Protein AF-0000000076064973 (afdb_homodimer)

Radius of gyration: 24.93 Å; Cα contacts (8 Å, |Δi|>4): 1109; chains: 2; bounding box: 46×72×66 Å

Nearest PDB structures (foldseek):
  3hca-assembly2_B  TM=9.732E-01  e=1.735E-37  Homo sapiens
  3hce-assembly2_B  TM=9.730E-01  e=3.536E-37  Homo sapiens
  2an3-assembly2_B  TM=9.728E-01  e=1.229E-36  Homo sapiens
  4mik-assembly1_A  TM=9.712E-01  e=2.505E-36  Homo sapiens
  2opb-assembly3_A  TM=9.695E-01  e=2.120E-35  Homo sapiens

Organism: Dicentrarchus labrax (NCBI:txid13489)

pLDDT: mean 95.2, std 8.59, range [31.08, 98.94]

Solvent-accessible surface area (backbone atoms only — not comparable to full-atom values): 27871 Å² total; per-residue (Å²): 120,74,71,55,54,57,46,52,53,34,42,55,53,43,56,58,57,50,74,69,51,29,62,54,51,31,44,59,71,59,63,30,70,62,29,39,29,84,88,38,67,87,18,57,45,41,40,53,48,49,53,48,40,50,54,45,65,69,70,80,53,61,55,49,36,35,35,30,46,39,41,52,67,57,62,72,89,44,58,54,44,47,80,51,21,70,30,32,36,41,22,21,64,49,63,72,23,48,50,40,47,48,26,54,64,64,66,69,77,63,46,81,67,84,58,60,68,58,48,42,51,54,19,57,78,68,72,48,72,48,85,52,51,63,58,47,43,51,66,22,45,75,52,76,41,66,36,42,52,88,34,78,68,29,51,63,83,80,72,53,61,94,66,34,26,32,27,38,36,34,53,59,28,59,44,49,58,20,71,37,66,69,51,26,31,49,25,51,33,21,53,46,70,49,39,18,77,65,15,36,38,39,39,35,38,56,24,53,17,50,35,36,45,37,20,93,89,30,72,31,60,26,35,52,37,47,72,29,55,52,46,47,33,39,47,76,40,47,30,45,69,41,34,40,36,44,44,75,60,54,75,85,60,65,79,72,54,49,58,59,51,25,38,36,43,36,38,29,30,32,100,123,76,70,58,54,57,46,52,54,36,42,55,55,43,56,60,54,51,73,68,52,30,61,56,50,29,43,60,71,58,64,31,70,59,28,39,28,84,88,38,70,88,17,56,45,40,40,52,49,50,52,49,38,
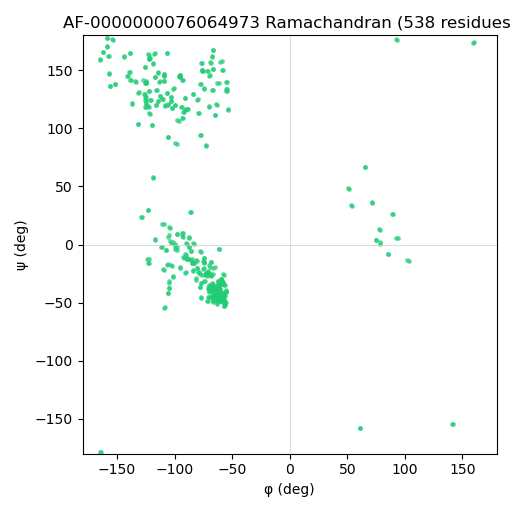50,54,44,64,70,69,81,52,58,56,51,34,36,36,32,46,37,40,52,67,57,62,74,90,45,59,54,42,45,79,54,20,69,29,30,36,41,21,21,65,50,64,71,22,47,50,41,48,47,26,53,65,65,65,68,78,66,45,81,67,85,58,60,68,58,50,41,50,52,20,55,77,68,74,48,70,48,86,51,51,64,59,48,41,52,67,22,45,75,50,76,42,67,37,41,51,87,34,77,68,30,50,62,84,80,72,54,60,94,68,35,27,30,28,38,36,33,52,60,28,59,43,49,59,21,72,36,68,69,50,27,33,49,25,52,32,22,54,45,70,50,39,19,78,65,16,36,39,39,38,34,38,55,24,51,17,48,36,35,45,37,20,94,91,31,73,32,60,27,35,52,38,48,72,29,55,52,46,47,33,39,47,74,39,48,32,44,70,40,34,37,36,44,44,73,60,54,75,83,59,66,80,72,53,48,57,59,51,25,37,38,41,35,39,29,30,32,100

InterPro domains:
  IPR000940 Methyltransferase, NNMT/PNMT/TEMT [PF01234] (10-270)
  IPR000940 Methyltransferase, NNMT/PNMT/TEMT [PIRSF000384] (15-271)
  IPR000940 Methyltransferase, NNMT/PNMT/TEMT [PS51681] (14-271)
  IPR000940 Methyltransferase, NNMT/PNMT/TEMT [PTHR10867] (10-270)
  IPR029063 S-adenosyl-L-methionine-dependent methyltransferase superfamily [G3DSA:3.40.50.150] (17-271)
  IPR029063 S-adenosyl-L-methionine-dependent methyltransferase superfamily [SSF53335] (15-270)

Structure (mmCIF, N/CA/C/O backbone):
data_AF-0000000076064973-model_v1
#
loop_
_entity.id
_entity.type
_entity.pdbx_description
1 polymer 'Phenylethanolamine N-methyltransferase'
#
loop_
_atom_site.group_PDB
_atom_site.id
_atom_site.type_symbol
_atom_site.label_atom_id
_atom_site.label_alt_id
_atom_site.label_comp_id
_atom_site.label_asym_id
_atom_site.label_entity_id
_atom_site.label_seq_id
_atom_site.pdbx_PDB_ins_code
_atom_site.Cartn_x
_atom_site.Cartn_y
_atom_site.Cartn_z
_atom_site.occupancy
_atom_site.B_iso_or_equiv
_atom_site.auth_seq_id
_atom_site.auth_comp_id
_atom_site.auth_asym_id
_atom_site.auth_atom_id
_atom_site.pdbx_PDB_model_num
ATOM 1 N N . MET A 1 1 ? 5.527 29.094 -19.375 1 31.08 1 MET A N 1
ATOM 2 C CA . MET A 1 1 ? 5.242 30.469 -18.984 1 31.08 1 MET A CA 1
ATOM 3 C C . MET A 1 1 ? 3.76 30.656 -18.656 1 31.08 1 MET A C 1
ATOM 5 O O . MET A 1 1 ? 3.395 31.5 -17.844 1 31.08 1 MET A O 1
ATOM 9 N N . LEU A 1 2 ? 2.896 30.031 -19.656 1 41 2 LEU A N 1
ATOM 10 C CA . LEU A 1 2 ? 1.448 30.172 -19.547 1 41 2 LEU A CA 1
ATOM 11 C C . LEU A 1 2 ? 0.914 29.391 -18.359 1 41 2 LEU A C 1
ATOM 13 O O . LEU A 1 2 ? -0.109 29.766 -17.766 1 41 2 LEU A O 1
ATOM 17 N N . SER A 1 3 ? 1.483 28.125 -17.969 1 45.94 3 SER A N 1
ATOM 18 C CA . SER A 1 3 ? 1.04 27.125 -16.984 1 45.94 3 SER A CA 1
ATOM 19 C C . SER A 1 3 ? 1.243 27.625 -15.562 1 45.94 3 SER A C 1
ATOM 21 O O . SER A 1 3 ? 0.435 27.344 -14.68 1 45.94 3 SER A O 1
ATOM 23 N N . GLY A 1 4 ? 2.188 28.5 -15.328 1 46.19 4 GLY A N 1
ATOM 24 C CA . GLY A 1 4 ? 2.498 29.109 -14.047 1 46.19 4 GLY A CA 1
ATOM 25 C C . GLY A 1 4 ? 1.452 30.109 -13.594 1 46.19 4 GLY A C 1
ATOM 26 O O . GLY A 1 4 ? 1.069 30.125 -12.422 1 46.19 4 GLY A O 1
ATOM 27 N N . SER A 1 5 ? 1.077 31 -14.445 1 49.84 5 SER A N 1
ATOM 28 C CA . SER A 1 5 ? 0.128 32.062 -14.125 1 49.84 5 SER A CA 1
ATOM 29 C C . SER A 1 5 ? -1.234 31.5 -13.75 1 49.84 5 SER A C 1
ATOM 31 O O . SER A 1 5 ? -1.862 31.953 -12.789 1 49.84 5 SER A O 1
ATOM 33 N N . ASN A 1 6 ? -1.636 30.484 -14.43 1 57.56 6 ASN A N 1
ATOM 34 C CA . ASN A 1 6 ? -2.91 29.844 -14.141 1 57.56 6 ASN A CA 1
ATOM 35 C C . ASN A 1 6 ? -2.871 29.109 -12.797 1 57.56 6 ASN A C 1
ATOM 37 O O . ASN A 1 6 ? -3.846 29.125 -12.047 1 57.56 6 ASN A O 1
ATOM 41 N N . THR A 1 7 ? -1.599 28.797 -12.547 1 72 7 THR A N 1
ATOM 42 C CA . THR A 1 7 ? -1.459 28.125 -11.258 1 72 7 THR A CA 1
ATOM 43 C C . THR A 1 7 ? -1.532 29.141 -10.117 1 72 7 THR A C 1
ATOM 45 O O . THR A 1 7 ? -2.164 28.875 -9.086 1 72 7 THR A O 1
ATOM 48 N N . ALA A 1 8 ? -0.966 30.375 -10.289 1 72.94 8 ALA A N 1
ATOM 49 C CA . ALA A 1 8 ? -0.979 31.406 -9.258 1 72.94 8 ALA A CA 1
ATOM 50 C C . ALA A 1 8 ? -2.396 31.922 -9.008 1 72.94 8 ALA A C 1
ATOM 52 O O . ALA A 1 8 ? -2.795 32.125 -7.859 1 72.94 8 ALA A O 1
ATOM 53 N N . SER A 1 9 ? -3.014 32.031 -10.023 1 79.31 9 SER A N 1
ATOM 54 C CA . SER A 1 9 ? -4.398 32.469 -9.922 1 79.31 9 SER A CA 1
ATOM 55 C C . SER A 1 9 ? -5.27 31.422 -9.234 1 79.31 9 SER A C 1
ATOM 57 O O . SER A 1 9 ? -6.121 31.766 -8.414 1 79.31 9 SER A O 1
ATOM 59 N N . GLY A 1 10 ? -5.039 30.203 -9.508 1 87.5 10 GLY A N 1
ATOM 60 C CA . GLY A 1 10 ? -5.77 29.125 -8.867 1 87.5 10 GLY A CA 1
ATOM 61 C C . GLY A 1 10 ? -5.477 29 -7.383 1 87.5 10 GLY A C 1
ATOM 62 O O . GLY A 1 10 ? -6.391 28.828 -6.574 1 87.5 10 GLY A O 1
ATOM 63 N N . VAL A 1 11 ? -4.242 29.25 -7.051 1 89.31 11 VAL A N 1
ATOM 64 C CA . VAL A 1 11 ? -3.818 29.172 -5.656 1 89.31 11 VAL A CA 1
ATOM 65 C C . VAL A 1 11 ? -4.426 30.312 -4.859 1 89.31 11 VAL A C 1
ATOM 67 O O . VAL A 1 11 ? -4.918 30.109 -3.746 1 89.31 11 VAL A O 1
ATOM 70 N N . ALA A 1 12 ? -4.367 31.438 -5.402 1 89.69 12 ALA A N 1
ATOM 71 C CA . ALA A 1 12 ? -4.98 32.594 -4.742 1 89.69 12 ALA A CA 1
ATOM 72 C C . ALA A 1 12 ? -6.477 32.375 -4.539 1 89.69 12 ALA A C 1
ATOM 74 O O . ALA A 1 12 ? -7.027 32.75 -3.496 1 89.69 12 ALA A O 1
ATOM 75 N N . ALA A 1 13 ? -7.098 31.844 -5.539 1 90.81 13 ALA A N 1
ATOM 76 C CA . ALA A 1 13 ? -8.523 31.547 -5.441 1 90.81 13 ALA A CA 1
ATOM 77 C C . ALA A 1 13 ? -8.805 30.547 -4.328 1 90.81 13 ALA A C 1
ATOM 79 O O . ALA A 1 13 ? -9.812 30.656 -3.625 1 90.81 13 ALA A O 1
ATOM 80 N N . MET A 1 14 ? -7.961 29.609 -4.148 1 93.12 14 MET A N 1
ATOM 81 C CA . MET A 1 14 ? -8.133 28.625 -3.086 1 93.12 14 MET A CA 1
ATOM 82 C C . MET A 1 14 ? -8.094 29.281 -1.715 1 93.12 14 MET A C 1
ATOM 84 O O . MET A 1 14 ? -8.883 28.938 -0.832 1 93.12 14 MET A O 1
ATOM 88 N N . ALA A 1 15 ? -7.172 30.219 -1.565 1 92.19 15 ALA A N 1
ATOM 89 C CA . ALA A 1 15 ? -7.051 30.906 -0.287 1 92.19 15 ALA A CA 1
ATOM 90 C C . ALA A 1 15 ? -8.359 31.609 0.081 1 92.19 15 ALA A C 1
ATOM 92 O O . ALA A 1 15 ? -8.719 31.688 1.257 1 92.19 15 ALA A O 1
ATOM 93 N N . ALA A 1 16 ? -9.055 32.031 -0.907 1 93.25 16 ALA A N 1
ATOM 94 C CA . ALA A 1 16 ? -10.305 32.75 -0.691 1 93.25 16 ALA A CA 1
ATOM 95 C C . ALA A 1 16 ? -11.367 31.844 -0.103 1 93.25 16 ALA A C 1
ATOM 97 O O . ALA A 1 16 ? -12.203 32.281 0.699 1 93.25 16 ALA A O 1
ATOM 98 N N . TYR A 1 17 ? -11.367 30.594 -0.438 1 94.38 17 TYR A N 1
ATOM 99 C CA . TYR A 1 17 ? -12.336 29.625 0.072 1 94.38 17 TYR A CA 1
ATOM 100 C C . TYR A 1 17 ? -12.156 29.406 1.571 1 94.38 17 TYR A C 1
ATOM 102 O O . TYR A 1 17 ? -13.086 28.984 2.256 1 94.38 17 TYR A O 1
ATOM 110 N N . TYR A 1 18 ? -11.016 29.734 2.094 1 96.38 18 TYR A N 1
ATOM 111 C CA . TYR A 1 18 ? -10.695 29.391 3.477 1 96.38 18 TYR A CA 1
ATOM 112 C C . TYR A 1 18 ? -10.945 30.578 4.398 1 96.38 18 TYR A C 1
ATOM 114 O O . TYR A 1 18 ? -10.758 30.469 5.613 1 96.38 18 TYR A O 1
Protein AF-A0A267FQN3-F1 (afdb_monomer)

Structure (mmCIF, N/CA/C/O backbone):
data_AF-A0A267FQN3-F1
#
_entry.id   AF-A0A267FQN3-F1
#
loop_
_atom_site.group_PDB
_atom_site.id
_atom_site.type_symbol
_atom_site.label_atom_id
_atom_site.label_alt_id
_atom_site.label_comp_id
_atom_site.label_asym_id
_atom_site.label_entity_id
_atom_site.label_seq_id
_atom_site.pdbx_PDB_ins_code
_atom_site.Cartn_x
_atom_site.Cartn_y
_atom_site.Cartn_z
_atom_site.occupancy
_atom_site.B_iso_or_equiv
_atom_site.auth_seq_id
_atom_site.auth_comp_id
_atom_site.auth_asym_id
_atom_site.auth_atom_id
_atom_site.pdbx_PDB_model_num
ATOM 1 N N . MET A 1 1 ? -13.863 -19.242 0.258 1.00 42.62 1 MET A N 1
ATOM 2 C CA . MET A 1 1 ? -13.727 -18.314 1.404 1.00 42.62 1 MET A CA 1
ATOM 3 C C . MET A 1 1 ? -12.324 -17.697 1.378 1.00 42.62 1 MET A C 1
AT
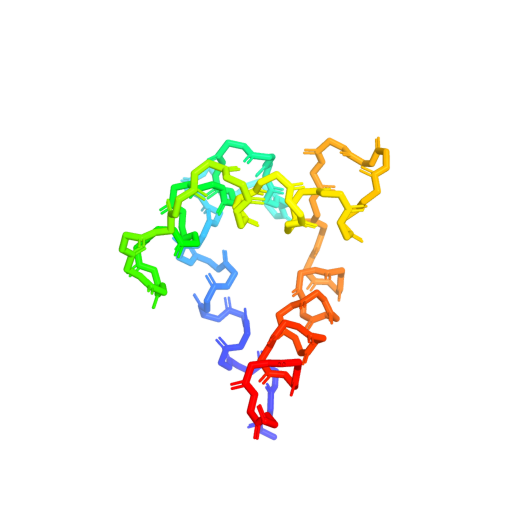OM 5 O O . MET A 1 1 ? -11.630 -17.748 2.382 1.00 42.62 1 MET A O 1
ATOM 9 N N . SER A 1 2 ? -11.881 -17.159 0.236 1.00 51.56 2 SER A N 1
ATOM 10 C CA . SER A 1 2 ? -10.498 -16.660 0.080 1.00 51.56 2 SER A CA 1
ATOM 11 C C . SER A 1 2 ? -10.448 -15.182 -0.315 1.00 51.56 2 SER A C 1
ATOM 13 O O . SER A 1 2 ? -9.457 -14.517 -0.047 1.00 51.56 2 SER A O 1
ATOM 15 N N . ASP A 1 3 ? -11.543 -14.648 -0.853 1.00 59.50 3 ASP A N 1
ATOM 16 C CA . ASP A 1 3 ? -11.682 -13.254 -1.285 1.00 59.50 3 ASP A CA 1
ATOM 17 C C . ASP A 1 3 ? -11.868 -12.278 -0.116 1.00 59.50 3 ASP A C 1
ATOM 19 O O . ASP A 1 3 ? -11.506 -11.110 -0.217 1.00 59.50 3 ASP A O 1
ATOM 23 N N . ASN A 1 4 ? -12.409 -12.745 1.017 1.00 73.94 4 ASN A N 1
ATOM 24 C CA . ASN A 1 4 ? -12.778 -11.848 2.115 1.00 73.94 4 ASN A CA 1
ATOM 25 C C . ASN A 1 4 ? -11.558 -11.222 2.797 1.00 73.94 4 ASN A C 1
ATOM 27 O O . ASN A 1 4 ? -11.582 -10.031 3.070 1.00 73.94 4 ASN A O 1
ATOM 31 N N . LYS A 1 5 ? -10.465 -11.981 2.987 1.00 79.50 5 LYS A N 1
ATOM 32 C CA . LYS A 1 5 ? -9.258 -11.453 3.648 1.00 79.50 5 LYS A CA 1
ATOM 33 C C . LYS A 1 5 ? -8.623 -10.313 2.852 1.00 79.50 5 LYS A C 1
ATOM 35 O O . LYS A 1 5 ? -8.219 -9.310 3.424 1.00 79.50 5 LYS A O 1
ATOM 40 N N . TYR A 1 6 ? -8.569 -10.463 1.528 1.00 81.00 6 TYR A N 1
ATOM 41 C CA . TYR A 1 6 ? -7.979 -9.454 0.659 1.00 81.00 6 TYR A CA 1
ATOM 42 C C . TYR A 1 6 ? -8.916 -8.273 0.480 1.00 81.00 6 TYR A C 1
ATOM 44 O O . TYR A 1 6 ? -8.441 -7.162 0.335 1.00 81.00 6 TYR A O 1
ATOM 52 N N . ARG A 1 7 ? -10.231 -8.490 0.538 1.00 83.56 7 ARG A N 1
ATOM 53 C CA . ARG A 1 7 ? -11.225 -7.418 0.496 1.00 83.56 7 ARG A CA 1
ATOM 54 C C . ARG A 1 7 ? -11.237 -6.578 1.775 1.00 83.56 7 ARG A C 1
ATOM 56 O O . ARG A 1 7 ? -11.367 -5.364 1.689 1.00 83.56 7 ARG A O 1
ATOM 63 N N . GLU A 1 8 ? -11.089 -7.208 2.939 1.00 84.81 8 GLU A N 1
ATOM 64 C CA . GLU A 1 8 ? -10.933 -6.514 4.224 1.00 84.81 8 GLU A CA 1
ATOM 65 C C . GLU A 1 8 ? -9.602 -5.757 4.282 1.00 84.81 8 GLU A C 1
ATOM 67 O O . GLU A 1 8 ? -9.586 -4.594 4.672 1.00 84.81 8 GLU A O 1
ATOM 72 N N . ALA A 1 9 ? -8.509 -6.373 3.812 1.00 85.44 9 ALA A N 1
ATOM 73 C CA . ALA A 1 9 ? -7.238 -5.678 3.642 1.00 85.44 9 ALA A CA 1
ATOM 74 C C . ALA A 1 9 ? -7.395 -4.505 2.667 1.00 85.44 9 ALA A C 1
ATOM 76 O O . ALA A 1 9 ? -7.078 -3.386 3.020 1.00 85.44 9 ALA A O 1
ATOM 77 N N . PHE A 1 10 ? -7.987 -4.708 1.492 1.00 85.38 10 PHE A N 1
ATOM 78 C CA . PHE A 1 10 ? -8.185 -3.642 0.514 1.00 85.38 10 PHE A CA 1
ATOM 79 C C . PHE A 1 10 ? -8.928 -2.444 1.114 1.00 85.38 10 PHE A C 1
ATOM 81 O O . PHE A 1 10 ? -8.472 -1.323 0.967 1.00 85.38 10 PHE A O 1
ATOM 88 N N . GLN A 1 11 ? -9.997 -2.675 1.882 1.00 85.69 11 GLN A N 1
ATOM 89 C CA . GLN A 1 11 ? -10.720 -1.606 2.587 1.00 85.69 11 GLN A CA 1
ATOM 90 C C . GLN A 1 11 ? -9.925 -0.934 3.711 1.00 85.69 11 GLN A C 1
ATOM 92 O O . GLN A 1 11 ? -10.215 0.205 4.052 1.00 85.69 11 GLN A O 1
ATOM 97 N N . GLN A 1 12 ? -8.968 -1.625 4.333 1.00 85.38 12 GLN A N 1
ATOM 98 C CA . GLN A 1 12 ? -8.058 -0.992 5.291 1.00 85.38 12 GLN A CA 1
ATOM 99 C C . GLN A 1 12 ? -6.953 -0.179 4.613 1.00 85.38 12 GLN A C 1
ATOM 101 O O . GLN A 1 12 ? -6.373 0.688 5.260 1.00 85.38 12 GLN A O 1
ATOM 106 N N . PHE A 1 13 ? -6.613 -0.513 3.371 1.00 85.50 13 PHE A N 1
ATOM 107 C CA . PHE A 1 13 ? -5.542 0.128 2.615 1.00 85.50 13 PHE A CA 1
ATOM 108 C C . PHE A 1 13 ? -6.076 1.319 1.795 1.00 85.50 13 PHE A C 1
ATOM 110 O O . PHE A 1 13 ? -5.364 2.302 1.653 1.00 85.50 13 PHE A O 1
ATOM 117 N N . ASP A 1 14 ? -7.306 1.228 1.283 1.00 88.00 14 ASP A N 1
ATOM 118 C CA . ASP A 1 14 ? -8.066 2.272 0.579 1.00 88.00 14 ASP A CA 1
ATOM 119 C C . ASP A 1 14 ? -8.679 3.253 1.601 1.00 88.00 14 ASP A C 1
ATOM 121 O O . ASP A 1 14 ? -9.812 3.071 2.056 1.00 88.00 14 ASP A O 1
ATOM 125 N N . GLU A 1 15 ? -7.897 4.249 2.042 1.00 80.75 15 GLU A N 1
ATOM 126 C CA . GLU A 1 15 ? -8.323 5.220 3.065 1.00 80.75 15 GLU A CA 1
ATOM 127 C C . GLU A 1 15 ? -9.362 6.206 2.523 1.00 80.75 15 GLU A C 1
ATOM 129 O O . GLU A 1 15 ? -10.241 6.653 3.272 1.00 80.75 15 GLU A O 1
ATOM 134 N N . ASP A 1 16 ? -9.273 6.557 1.239 1.00 84.75 16 ASP A N 1
ATOM 135 C CA . ASP A 1 16 ? -10.230 7.455 0.599 1.00 84.75 16 ASP A CA 1
ATOM 136 C C . ASP A 1 16 ? -11.512 6.738 0.123 1.00 84.75 16 ASP A C 1
ATOM 138 O O . ASP A 1 16 ? -12.539 7.389 -0.109 1.00 84.75 16 ASP A O 1
ATOM 142 N N . GLY A 1 17 ? -11.493 5.401 0.070 1.00 81.62 17 GLY A N 1
ATOM 143 C CA . GLY A 1 17 ? -12.637 4.558 -0.262 1.00 81.62 17 GLY A CA 1
ATOM 144 C C . GLY A 1 17 ? -13.028 4.649 -1.734 1.00 81.62 17 GLY A C 1
ATOM 145 O O . GLY A 1 17 ? -14.206 4.464 -2.071 1.00 81.62 17 GLY A O 1
ATOM 146 N N . ASN A 1 18 ? -12.079 4.997 -2.607 1.00 84.88 18 ASN A N 1
ATOM 147 C CA . ASN A 1 18 ? -12.333 5.198 -4.028 1.00 84.88 18 ASN A CA 1
ATOM 148 C C . ASN A 1 18 
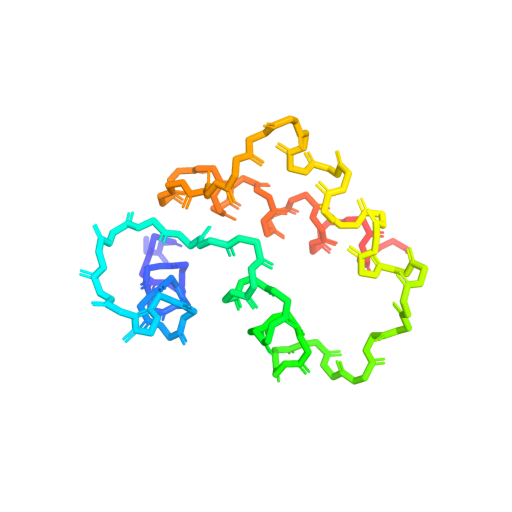? -12.411 3.866 -4.811 1.00 84.88 18 ASN A C 1
ATOM 150 O O . ASN A 1 18 ? -12.871 3.853 -5.959 1.00 84.88 18 ASN A O 1
ATOM 154 N N . GLY A 1 19 ? -12.028 2.742 -4.189 1.00 86.25 19 GLY A N 1
ATOM 155 C CA . GLY A 1 19 ? -11.985 1.417 -4.807 1.00 86.25 19 GLY A CA 1
ATOM 156 C C . GLY A 1 19 ? -10.664 1.075 -5.511 1.00 86.25 19 GLY A C 1
ATOM 157 O O . GLY A 1 19 ? -10.620 0.085 -6.245 1.00 86.25 19 GLY A O 1
ATOM 158 N N . ALA A 1 20 ? -9.612 1.867 -5.310 1.00 88.50 20 ALA A N 1
ATOM 159 C CA . ALA A 1 20 ? -8.276 1.744
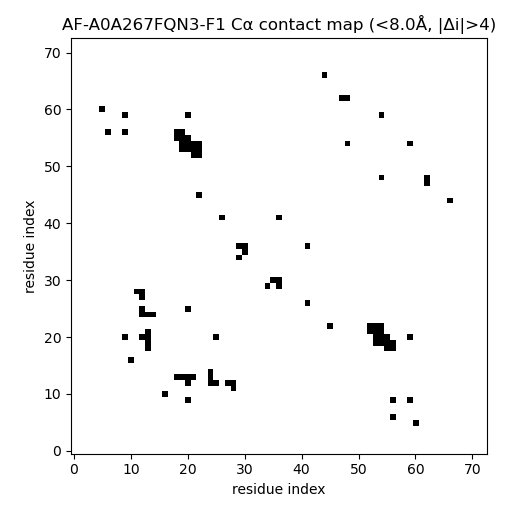 -5.882 1.00 88.50 20 ALA A CA 1
ATOM 160 C C . ALA A 1 20 ? -7.221 2.297 -4.907 1.00 88.50 20 ALA A C 1
ATOM 162 O O . ALA A 1 20 ? -7.274 3.442 -4.482 1.00 88.50 20 ALA A O 1
ATOM 163 N N . ILE A 1 21 ? -6.192 1.508 -4.617 1.00 89.00 21 ILE A N 1
ATOM 164 C CA . ILE A 1 21 ? -5.136 1.907 -3.687 1.00 89.00 21 ILE A CA 1
ATOM 165 C C . ILE A 1 21 ? -4.072 2.677 -4.460 1.00 89.00 21 ILE A C 1
ATOM 167 O O . ILE A 1 21 ? -3.385 2.118 -5.323 1.00 89.00 21 ILE A O 1
ATOM 171 N N . SER A 1 22 ? -3.917 3.958 -4.153 1.00 89.12 22 SER A N 1
ATOM 172 C CA . SER A 1 22 ? -2.861 4.789 -4.727 1.00 89.12 22 SER A CA 1
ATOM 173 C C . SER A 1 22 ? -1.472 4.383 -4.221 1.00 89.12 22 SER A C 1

▬▬▬▬▬▬

▶ [ASSIGNMENT]
Check every line of the listing above for the string "adenosyl", and give the number of lines that have it, nothing more.

▶ [OUTPUT FOR THIS TASK]
2